%%

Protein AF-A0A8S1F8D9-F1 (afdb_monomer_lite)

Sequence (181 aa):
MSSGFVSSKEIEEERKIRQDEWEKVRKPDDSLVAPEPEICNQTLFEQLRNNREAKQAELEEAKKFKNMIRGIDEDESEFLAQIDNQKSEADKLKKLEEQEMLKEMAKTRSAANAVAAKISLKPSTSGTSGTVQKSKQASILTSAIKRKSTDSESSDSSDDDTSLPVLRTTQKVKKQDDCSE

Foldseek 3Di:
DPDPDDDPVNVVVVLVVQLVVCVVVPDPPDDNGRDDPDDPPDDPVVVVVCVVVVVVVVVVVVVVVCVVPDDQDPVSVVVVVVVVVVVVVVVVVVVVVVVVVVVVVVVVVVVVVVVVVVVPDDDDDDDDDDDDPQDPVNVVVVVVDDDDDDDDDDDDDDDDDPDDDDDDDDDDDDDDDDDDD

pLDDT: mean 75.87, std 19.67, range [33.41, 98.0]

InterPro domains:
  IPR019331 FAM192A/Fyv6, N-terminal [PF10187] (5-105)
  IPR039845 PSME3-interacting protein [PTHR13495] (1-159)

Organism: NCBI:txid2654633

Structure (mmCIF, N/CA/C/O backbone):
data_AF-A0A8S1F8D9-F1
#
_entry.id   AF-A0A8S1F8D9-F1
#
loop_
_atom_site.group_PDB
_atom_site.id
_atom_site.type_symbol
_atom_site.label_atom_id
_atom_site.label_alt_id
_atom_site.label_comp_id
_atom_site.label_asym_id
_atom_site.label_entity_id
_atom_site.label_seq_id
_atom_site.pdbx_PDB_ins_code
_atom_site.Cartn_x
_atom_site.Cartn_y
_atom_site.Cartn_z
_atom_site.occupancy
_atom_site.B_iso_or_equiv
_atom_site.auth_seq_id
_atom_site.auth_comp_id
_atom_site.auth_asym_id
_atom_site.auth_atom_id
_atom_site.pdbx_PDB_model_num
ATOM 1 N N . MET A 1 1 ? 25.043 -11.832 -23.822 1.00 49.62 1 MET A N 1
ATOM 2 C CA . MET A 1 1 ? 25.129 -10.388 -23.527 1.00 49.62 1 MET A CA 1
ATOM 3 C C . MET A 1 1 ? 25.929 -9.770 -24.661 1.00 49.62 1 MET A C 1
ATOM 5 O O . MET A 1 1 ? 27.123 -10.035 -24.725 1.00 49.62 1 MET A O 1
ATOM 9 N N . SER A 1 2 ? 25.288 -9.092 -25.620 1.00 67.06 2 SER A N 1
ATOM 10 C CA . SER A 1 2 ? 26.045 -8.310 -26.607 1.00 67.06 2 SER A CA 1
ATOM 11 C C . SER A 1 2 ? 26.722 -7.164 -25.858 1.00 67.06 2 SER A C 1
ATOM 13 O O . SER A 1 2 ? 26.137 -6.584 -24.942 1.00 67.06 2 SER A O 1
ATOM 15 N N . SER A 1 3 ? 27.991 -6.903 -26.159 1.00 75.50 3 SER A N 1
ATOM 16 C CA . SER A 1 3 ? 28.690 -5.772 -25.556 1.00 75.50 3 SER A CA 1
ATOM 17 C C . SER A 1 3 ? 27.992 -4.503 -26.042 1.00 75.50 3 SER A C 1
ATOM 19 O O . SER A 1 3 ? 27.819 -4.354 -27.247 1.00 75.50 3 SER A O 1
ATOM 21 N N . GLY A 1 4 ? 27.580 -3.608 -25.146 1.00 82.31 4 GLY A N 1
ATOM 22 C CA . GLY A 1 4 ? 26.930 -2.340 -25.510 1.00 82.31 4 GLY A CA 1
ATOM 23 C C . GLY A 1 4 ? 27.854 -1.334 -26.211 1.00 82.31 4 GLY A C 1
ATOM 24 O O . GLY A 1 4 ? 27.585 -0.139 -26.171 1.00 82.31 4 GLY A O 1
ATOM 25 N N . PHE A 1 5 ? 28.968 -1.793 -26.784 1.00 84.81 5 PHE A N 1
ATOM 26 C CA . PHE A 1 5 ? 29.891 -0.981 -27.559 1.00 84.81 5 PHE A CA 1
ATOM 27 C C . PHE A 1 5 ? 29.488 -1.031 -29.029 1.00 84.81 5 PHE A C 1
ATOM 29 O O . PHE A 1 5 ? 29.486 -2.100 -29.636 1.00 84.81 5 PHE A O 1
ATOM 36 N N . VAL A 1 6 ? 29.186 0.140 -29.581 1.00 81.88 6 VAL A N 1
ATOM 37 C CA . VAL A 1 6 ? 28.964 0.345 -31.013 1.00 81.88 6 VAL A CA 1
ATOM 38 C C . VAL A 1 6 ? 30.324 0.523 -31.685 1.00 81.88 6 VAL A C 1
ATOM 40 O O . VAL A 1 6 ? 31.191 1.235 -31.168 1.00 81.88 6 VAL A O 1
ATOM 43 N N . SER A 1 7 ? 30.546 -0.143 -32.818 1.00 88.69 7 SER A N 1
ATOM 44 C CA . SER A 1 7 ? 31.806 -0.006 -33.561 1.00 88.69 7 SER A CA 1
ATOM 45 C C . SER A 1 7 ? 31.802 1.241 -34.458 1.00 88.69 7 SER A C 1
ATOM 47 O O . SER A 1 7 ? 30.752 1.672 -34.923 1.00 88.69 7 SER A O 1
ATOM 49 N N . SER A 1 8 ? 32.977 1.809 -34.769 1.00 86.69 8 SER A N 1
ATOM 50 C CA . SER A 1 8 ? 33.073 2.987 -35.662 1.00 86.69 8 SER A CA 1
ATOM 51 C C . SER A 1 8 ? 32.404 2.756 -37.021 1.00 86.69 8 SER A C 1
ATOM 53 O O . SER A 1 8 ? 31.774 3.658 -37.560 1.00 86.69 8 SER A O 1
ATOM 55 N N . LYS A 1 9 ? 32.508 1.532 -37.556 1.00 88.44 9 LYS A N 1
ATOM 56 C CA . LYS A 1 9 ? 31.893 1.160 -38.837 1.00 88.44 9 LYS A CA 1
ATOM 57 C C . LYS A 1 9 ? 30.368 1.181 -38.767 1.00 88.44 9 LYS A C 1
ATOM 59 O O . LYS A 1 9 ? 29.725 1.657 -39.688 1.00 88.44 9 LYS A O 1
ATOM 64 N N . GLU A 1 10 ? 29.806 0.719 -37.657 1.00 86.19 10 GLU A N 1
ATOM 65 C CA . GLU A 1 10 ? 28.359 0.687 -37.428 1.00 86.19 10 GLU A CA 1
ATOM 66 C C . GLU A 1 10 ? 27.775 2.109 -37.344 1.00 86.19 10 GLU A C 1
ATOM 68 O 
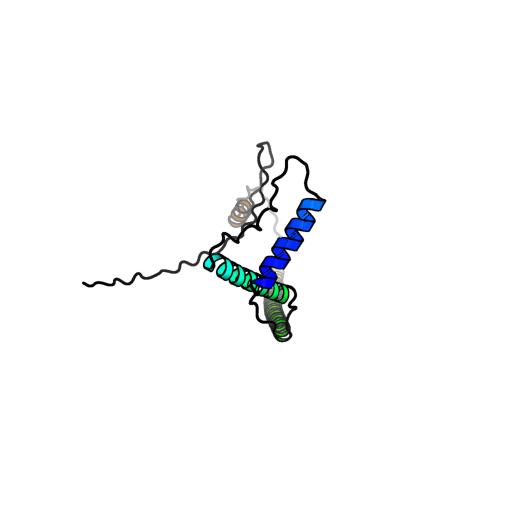O . GLU A 1 10 ? 26.749 2.389 -37.955 1.00 86.19 10 GLU A O 1
ATOM 73 N N . ILE A 1 11 ? 28.494 3.051 -36.719 1.00 85.00 11 ILE A N 1
ATOM 74 C CA . ILE A 1 11 ? 28.108 4.477 -36.679 1.00 85.00 11 ILE A CA 1
ATOM 75 C C . ILE A 1 11 ? 28.113 5.100 -38.086 1.00 85.00 11 ILE A C 1
ATOM 77 O O . ILE A 1 11 ? 27.226 5.884 -38.432 1.00 85.00 11 ILE A O 1
ATOM 81 N N . GLU A 1 12 ? 29.111 4.773 -38.910 1.00 86.25 12 GLU A N 1
ATOM 82 C CA . GLU A 1 12 ? 29.210 5.263 -40.290 1.00 86.25 12 GLU A CA 1
ATOM 83 C C . GLU A 1 12 ? 28.109 4.683 -41.188 1.00 86.25 12 GLU A C 1
ATOM 85 O O . GLU A 1 12 ? 27.508 5.414 -41.979 1.00 86.25 12 GLU A O 1
ATOM 90 N N . GLU A 1 13 ? 27.809 3.391 -41.043 1.00 88.50 13 GLU A N 1
ATOM 91 C CA . GLU A 1 13 ? 26.725 2.717 -41.761 1.00 88.50 13 GLU A CA 1
ATOM 92 C C . GLU A 1 13 ? 25.358 3.306 -41.388 1.00 88.50 13 GLU A C 1
ATOM 94 O O . GLU A 1 13 ? 24.581 3.649 -42.278 1.00 88.50 13 GLU A O 1
ATOM 99 N N . GLU A 1 14 ? 25.090 3.542 -40.101 1.00 85.88 14 GLU A N 1
ATOM 100 C CA . GLU A 1 14 ? 23.876 4.232 -39.651 1.00 85.88 14 GLU A CA 1
ATOM 101 C C . GLU A 1 14 ? 23.787 5.669 -40.178 1.00 85.88 14 GLU A C 1
ATOM 103 O O . GLU A 1 14 ? 22.707 6.146 -40.540 1.00 85.88 14 GLU A O 1
ATOM 108 N N . ARG A 1 15 ? 24.913 6.395 -40.230 1.00 86.31 15 ARG A N 1
ATOM 109 C CA . ARG A 1 15 ? 24.965 7.742 -40.818 1.00 86.31 15 ARG A CA 1
ATOM 110 C C . ARG A 1 15 ? 24.623 7.716 -42.302 1.00 86.31 15 ARG A C 1
ATOM 112 O O . ARG A 1 15 ? 23.896 8.596 -42.758 1.00 86.31 15 ARG A O 1
ATOM 119 N N . LYS A 1 16 ? 25.094 6.700 -43.024 1.00 88.38 16 LYS A N 1
ATOM 120 C CA . LYS A 1 16 ? 24.803 6.507 -44.444 1.00 88.38 16 LYS A CA 1
ATOM 121 C C . LYS A 1 16 ? 23.338 6.147 -44.688 1.00 88.38 16 LYS A C 1
ATOM 123 O O . LYS A 1 16 ? 22.705 6.796 -45.507 1.00 88.38 16 LYS A O 1
ATOM 128 N N . ILE A 1 17 ? 22.782 5.195 -43.937 1.00 88.56 17 ILE A N 1
ATOM 129 C CA . ILE A 1 17 ? 21.363 4.814 -44.047 1.00 88.56 17 ILE A CA 1
ATOM 130 C C . ILE A 1 17 ? 20.466 6.037 -43.827 1.00 88.56 17 ILE A C 1
ATOM 132 O O . ILE A 1 17 ? 19.575 6.303 -44.627 1.00 88.56 17 ILE A O 1
ATOM 136 N N . ARG A 1 18 ? 20.757 6.841 -42.798 1.00 86.12 18 ARG A N 1
ATOM 137 C CA . ARG A 1 18 ? 20.025 8.083 -42.516 1.00 86.12 18 ARG A CA 1
ATOM 138 C C . ARG A 1 18 ? 20.131 9.096 -43.653 1.00 86.12 18 ARG A C 1
ATOM 140 O O . ARG A 1 18 ? 19.159 9.781 -43.951 1.00 86.12 18 ARG A O 1
ATOM 147 N N . GLN A 1 19 ? 21.305 9.215 -44.266 1.00 86.69 19 GLN A N 1
ATOM 148 C CA . GLN A 1 19 ? 21.515 10.102 -45.404 1.00 86.69 19 GLN A CA 1
ATOM 149 C C . GLN A 1 19 ? 20.713 9.635 -46.625 1.00 86.69 19 GLN A C 1
ATOM 151 O O . GLN A 1 19 ? 20.028 10.447 -47.239 1.00 86.69 19 GLN A O 1
ATOM 156 N N . ASP A 1 20 ? 20.725 8.337 -46.922 1.00 87.81 20 ASP A N 1
ATOM 157 C CA . ASP A 1 20 ? 19.965 7.746 -48.026 1.00 87.81 20 ASP A CA 1
ATOM 158 C C . ASP A 1 20 ? 18.441 7.914 -47.808 1.00 87.81 20 ASP A C 1
ATOM 160 O O . ASP A 1 20 ? 17.690 8.248 -48.729 1.00 87.81 20 ASP A O 1
ATOM 164 N N . GLU A 1 21 ? 17.966 7.736 -46.570 1.00 87.12 21 GLU A N 1
ATOM 165 C CA . GLU A 1 21 ? 16.575 7.995 -46.173 1.00 87.12 21 GLU A CA 1
ATOM 166 C C . GLU A 1 21 ? 16.209 9.478 -46.277 1.00 87.12 21 GLU A C 1
ATOM 168 O O . GLU A 1 21 ? 15.115 9.823 -46.736 1.00 87.12 21 GLU A O 1
ATOM 173 N N . TRP A 1 22 ? 17.133 10.359 -45.891 1.00 87.75 22 TRP A N 1
ATOM 174 C CA . TRP A 1 22 ? 16.958 11.797 -45.998 1.00 87.75 22 TRP A CA 1
ATOM 175 C C . TRP A 1 22 ? 16.852 12.226 -47.455 1.00 87.75 22 TRP A C 1
ATOM 177 O O . TRP A 1 22 ? 15.885 12.883 -47.814 1.00 87.75 22 TRP A O 1
ATOM 187 N N . GLU A 1 23 ? 17.761 11.788 -48.325 1.00 85.38 23 GLU A N 1
ATOM 188 C CA . GLU A 1 23 ? 17.744 12.094 -49.761 1.00 85.38 23 GLU A CA 1
ATOM 189 C C . GLU A 1 23 ? 16.459 11.631 -50.454 1.00 85.38 23 GLU A C 1
ATOM 191 O O . GLU A 1 23 ? 15.983 12.288 -51.381 1.00 85.38 23 GLU A O 1
ATOM 196 N N . LYS A 1 24 ? 15.847 10.548 -49.966 1.00 87.00 24 LYS A N 1
ATOM 197 C CA . LYS A 1 24 ? 14.569 10.044 -50.477 1.00 87.00 24 LYS A CA 1
ATOM 198 C C . LYS A 1 24 ? 13.373 10.941 -50.133 1.00 87.00 24 LYS A C 1
ATOM 200 O O . LYS A 1 24 ? 12.410 10.974 -50.899 1.00 87.00 24 LYS A O 1
ATOM 205 N N . VAL A 1 25 ? 13.400 11.630 -48.990 1.00 85.31 25 VAL A N 1
ATOM 206 C CA . VAL A 1 25 ? 12.289 12.468 -48.481 1.00 85.31 25 VAL A CA 1
ATOM 207 C C . VAL A 1 25 ? 12.584 13.975 -48.614 1.00 85.31 25 VAL A C 1
ATOM 209 O O . VAL A 1 25 ? 11.679 14.805 -48.499 1.00 85.31 25 VAL A O 1
ATOM 212 N N . ARG A 1 26 ? 13.837 14.326 -48.915 1.00 85.75 26 ARG A N 1
ATOM 213 C CA . ARG A 1 26 ? 14.377 15.681 -49.047 1.00 85.75 26 ARG A CA 1
ATOM 214 C C . ARG A 1 26 ? 13.639 16.498 -50.111 1.00 85.75 26 ARG A C 1
ATOM 216 O O . ARG A 1 26 ? 13.494 16.083 -51.261 1.00 85.75 26 ARG A O 1
ATOM 223 N N . LYS A 1 27 ? 13.269 17.730 -49.755 1.00 85.88 27 LYS A N 1
ATOM 224 C CA . LYS A 1 27 ? 12.792 18.768 -50.684 1.00 85.88 27 LYS A CA 1
ATOM 225 C C . LYS A 1 27 ? 13.974 19.616 -51.191 1.00 85.88 27 LYS A C 1
ATOM 227 O O . LYS A 1 27 ? 15.031 19.630 -50.559 1.00 85.88 27 LYS A O 1
ATOM 232 N N . PRO A 1 28 ? 13.837 20.345 -52.318 1.00 80.12 28 PRO A N 1
ATOM 233 C CA . PRO A 1 28 ? 14.937 21.139 -52.881 1.00 80.12 28 PRO A CA 1
ATOM 234 C C . PRO A 1 28 ? 15.538 22.177 -51.913 1.00 80.12 28 PRO A C 1
ATOM 236 O O . PRO A 1 28 ? 16.744 22.402 -51.983 1.00 80.12 28 PRO A O 1
ATOM 239 N N . ASP A 1 29 ? 14.743 22.727 -50.988 1.00 80.50 29 ASP A N 1
ATOM 240 C CA . ASP A 1 29 ? 15.170 23.747 -50.011 1.00 80.50 29 ASP A CA 1
ATOM 241 C C . ASP A 1 29 ? 15.786 23.187 -48.712 1.00 80.50 29 ASP A C 1
ATOM 243 O O . ASP A 1 29 ? 16.355 23.946 -47.928 1.00 80.50 29 ASP A O 1
ATOM 247 N N . ASP A 1 30 ? 15.695 21.878 -48.456 1.00 81.81 30 ASP A N 1
ATOM 248 C CA . ASP A 1 30 ? 16.187 21.291 -47.201 1.00 81.81 30 ASP A CA 1
ATOM 249 C C . ASP A 1 30 ? 17.736 21.216 -47.180 1.00 81.81 30 ASP A C 1
ATOM 251 O O . ASP A 1 30 ? 18.407 21.438 -48.194 1.00 81.81 30 ASP A O 1
ATOM 255 N N . SER A 1 31 ? 18.372 20.858 -46.057 1.00 79.06 31 SER A N 1
ATOM 256 C CA . SER A 1 31 ? 19.844 20.751 -45.932 1.00 79.06 31 SER A CA 1
ATOM 257 C C . SER A 1 31 ? 20.419 19.478 -46.563 1.00 79.06 31 SER A C 1
ATOM 259 O O . SER A 1 31 ? 19.845 18.400 -46.409 1.00 79.06 31 SER A O 1
ATOM 261 N N . LEU A 1 32 ? 21.537 19.582 -47.300 1.00 74.44 32 LEU A N 1
ATOM 262 C CA . LEU A 1 32 ? 22.128 18.440 -48.030 1.00 74.44 32 LEU A CA 1
ATOM 263 C C . LEU A 1 32 ? 22.536 17.290 -47.106 1.00 74.44 32 LEU A C 1
ATOM 265 O O . LEU A 1 32 ? 22.497 16.140 -47.519 1.00 74.44 32 LEU A O 1
ATOM 269 N N . VAL A 1 33 ? 22.899 17.601 -45.863 1.00 78.38 33 VAL A N 1
ATOM 270 C CA . VAL A 1 33 ? 23.268 16.615 -44.848 1.00 78.38 33 VAL A CA 1
ATOM 271 C C . VAL A 1 33 ? 22.061 16.338 -43.956 1.00 78.38 33 VAL A C 1
ATOM 273 O O . VAL A 1 33 ? 21.394 17.282 -43.515 1.00 78.38 33 VAL A O 1
ATOM 276 N N . ALA A 1 34 ? 21.800 15.056 -43.696 1.00 81.19 34 ALA A N 1
ATOM 277 C CA . ALA A 1 34 ? 20.788 14.619 -42.748 1.00 81.19 34 ALA A CA 1
ATOM 278 C C . ALA A 1 34 ? 21.112 15.151 -41.339 1.00 81.19 34 ALA A C 1
ATOM 280 O O . ALA A 1 34 ? 22.261 15.024 -40.899 1.00 81.19 34 ALA A O 1
ATOM 281 N N . PRO A 1 35 ? 20.132 15.731 -40.622 1.00 80.88 35 PRO A N 1
ATOM 282 C CA . PRO A 1 35 ? 20.336 16.198 -39.255 1.00 80.88 35 PRO A CA 1
ATOM 283 C C . PRO A 1 35 ? 20.911 15.095 -38.356 1.00 80.88 35 PRO A C 1
ATOM 285 O O . PRO A 1 35 ? 20.444 13.952 -38.381 1.00 80.88 35 PRO A O 1
ATOM 288 N N . GLU A 1 36 ? 21.938 15.430 -37.570 1.00 78.56 36 GLU A N 1
ATOM 289 C CA . GLU A 1 36 ? 22.471 14.508 -36.564 1.00 78.56 36 GLU A CA 1
ATOM 290 C C . GLU A 1 36 ? 21.443 14.318 -35.436 1.00 78.56 36 GLU A C 1
ATOM 292 O O . GLU A 1 36 ? 20.741 15.273 -35.085 1.00 78.56 36 GLU A O 1
ATOM 297 N N . PRO A 1 37 ? 21.312 13.097 -34.881 1.00 76.62 37 PRO A N 1
ATOM 298 C CA . PRO A 1 37 ? 20.388 12.853 -33.784 1.00 76.62 37 PRO A CA 1
ATOM 299 C C . PRO A 1 37 ? 20.746 13.734 -32.588 1.00 76.62 37 PRO A C 1
ATOM 301 O O . PRO A 1 37 ? 21.922 13.947 -32.289 1.00 76.62 37 PRO A O 1
ATOM 304 N N . GLU A 1 38 ? 19.722 14.221 -31.891 1.00 75.75 38 GLU A N 1
ATOM 305 C CA . GLU A 1 38 ? 19.915 15.005 -30.678 1.00 75.75 38 GLU A CA 1
ATOM 306 C C . GLU A 1 38 ? 20.711 14.185 -29.658 1.00 75.75 38 GLU A C 1
ATOM 308 O O . GLU A 1 38 ? 20.267 13.144 -29.165 1.00 75.75 38 GLU A O 1
ATOM 313 N N . ILE A 1 39 ? 21.918 14.658 -29.353 1.00 77.00 39 ILE A N 1
ATOM 314 C CA . ILE A 1 39 ? 22.733 14.099 -28.281 1.00 77.00 39 ILE A CA 1
ATOM 315 C C . ILE A 1 39 ? 21.970 14.340 -26.982 1.00 77.00 39 ILE A C 1
ATOM 317 O O . ILE A 1 39 ? 21.437 15.427 -26.754 1.00 77.00 39 ILE A O 1
ATOM 321 N N . CYS A 1 40 ? 21.898 13.324 -26.123 1.00 72.62 40 CYS A N 1
ATOM 322 C CA . CYS A 1 40 ? 21.230 13.472 -24.840 1.00 72.62 40 CYS A CA 1
ATOM 323 C C . CYS A 1 40 ? 21.930 14.576 -24.032 1.00 72.62 40 CYS A C 1
ATOM 325 O O . CYS A 1 40 ? 23.027 14.381 -23.516 1.00 72.62 40 CYS A O 1
ATOM 327 N N . ASN A 1 41 ? 21.285 15.739 -23.931 1.00 83.38 41 ASN A N 1
ATOM 328 C CA . ASN A 1 41 ? 21.817 16.905 -23.221 1.00 83.38 41 ASN A CA 1
ATOM 329 C C . ASN A 1 41 ? 21.733 16.755 -21.693 1.00 83.38 41 ASN A C 1
ATOM 331 O O . ASN A 1 41 ? 22.209 17.617 -20.958 1.00 83.38 41 ASN A O 1
ATOM 335 N N . GLN A 1 42 ? 21.103 15.679 -21.212 1.00 84.44 42 GLN A N 1
ATOM 336 C CA . GLN A 1 42 ? 21.021 15.362 -19.792 1.00 84.44 42 GLN A CA 1
ATOM 337 C C . GLN A 1 42 ? 22.377 14.886 -19.303 1.00 84.44 42 GLN A C 1
ATOM 339 O O . GLN A 1 42 ? 23.009 14.013 -19.909 1.00 84.44 42 GLN A O 1
ATOM 344 N N . THR A 1 43 ? 22.793 15.415 -18.161 1.00 91.62 43 THR A N 1
ATOM 345 C CA . THR A 1 43 ? 24.002 14.939 -17.503 1.00 91.62 43 THR A CA 1
ATOM 346 C C . THR A 1 43 ? 23.844 13.459 -17.149 1.00 91.62 43 THR A C 1
ATOM 348 O O . THR A 1 43 ? 22.748 12.980 -16.846 1.00 91.62 43 THR A O 1
ATOM 351 N N . LEU A 1 44 ? 24.949 12.708 -17.140 1.00 89.38 44 LEU A N 1
ATOM 352 C CA . LEU A 1 44 ? 24.926 11.298 -16.727 1.00 89.38 44 LEU A CA 1
ATOM 353 C C . LEU A 1 44 ? 24.294 11.124 -15.332 1.00 89.38 44 LEU A C 1
ATOM 355 O O . LEU A 1 44 ? 23.613 10.134 -15.070 1.00 89.38 44 LEU A O 1
ATOM 359 N N . PHE A 1 45 ? 24.489 12.109 -14.450 1.00 93.38 45 PHE A N 1
ATOM 360 C CA . PHE A 1 45 ? 23.873 12.143 -13.129 1.00 93.38 45 PHE A CA 1
ATOM 361 C C . PHE A 1 45 ? 22.340 12.175 -13.199 1.00 93.38 45 PHE A C 1
ATOM 363 O O . PHE A 1 45 ? 21.697 11.363 -12.538 1.00 93.38 45 PHE A O 1
ATOM 370 N N . GLU A 1 46 ? 21.754 13.055 -14.013 1.00 93.00 46 GLU A N 1
ATOM 371 C CA . GLU A 1 46 ? 20.298 13.136 -14.195 1.00 93.00 46 GLU A CA 1
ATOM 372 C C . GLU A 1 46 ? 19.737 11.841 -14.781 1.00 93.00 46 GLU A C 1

%%

## REQUIRED WORK
What is needed is every line from the beginning of the data up to and including the line with "ATOM 1 N N .", given again word for word.

## TASK RESULT
Protein AF-A0A8S1F8D9-F1 (afdb_monomer_lite)

Sequence (181 aa):
MSSGFVSSKEIEEERKIRQDEWEKVRKPDDSLVAPEPEICNQTLFEQLRNNREAKQAELEEAKKFKNMIRGIDEDESEFLAQIDNQKSEADKLKKLEEQEMLKEMAKTRSAANAVAAKISLKPSTSGTSGTVQKSKQASILTSAIKRKSTDSESSDSSDDDTSLPVLRTTQKVKKQDDCSE

Foldseek 3Di:
DPDPDDDPVNVVVVLVVQLVVCVVVPDPPDDNGRDDPDDPPDDPVVVVVCVVVVVVVVVVVVVVVCVVPDDQDPVSVVVVVVVVVVVVVVVVVVVVVVVVVVVVVVVVVVVVVVVVVVVPDDDDDDDDDDDDPQDPVNVVVVVVDDDDDDDDDDDDDDDDDPDDDDDDDDDDDDDDDDDDD

pLDDT: mean 75.87, std 19.67, range [33.41, 98.0]

InterPro domains:
  IPR019331 FAM192A/Fyv6, N-terminal [PF10187] (5-105)
  IPR039845 PSME3-interacting protein [PTHR13495] (1-159)

Organism: NCBI:txid2654633

Structure (mmCIF, N/CA/C/O backbone):
data_AF-A0A8S1F8D9-F1
#
_entry.id   AF-A0A8S1F8D9-F1
#
loop_
_atom_site.group_PDB
_atom_site.id
_atom_site.type_symbol
_atom_site.label_atom_id
_atom_site.label_alt_id
_atom_site.label_comp_id
_atom_site.label_asym_id
_atom_site.label_entity_id
_atom_site.label_seq_id
_atom_site.pdbx_PDB_ins_code
_atom_site.Cartn_x
_atom_site.Cartn_y
_atom_site.Cartn_z
_atom_site.occupancy
_atom_site.B_iso_or_equiv
_atom_site.auth_seq_id
_atom_site.auth_comp_id
_atom_site.auth_asym_id
_atom_site.auth_atom_id
_atom_site.pdbx_PDB_model_num
ATOM 1 N N . MET A 1 1 ? 25.043 -11.832 -23.822 1.00 49.62 1 MET A N 1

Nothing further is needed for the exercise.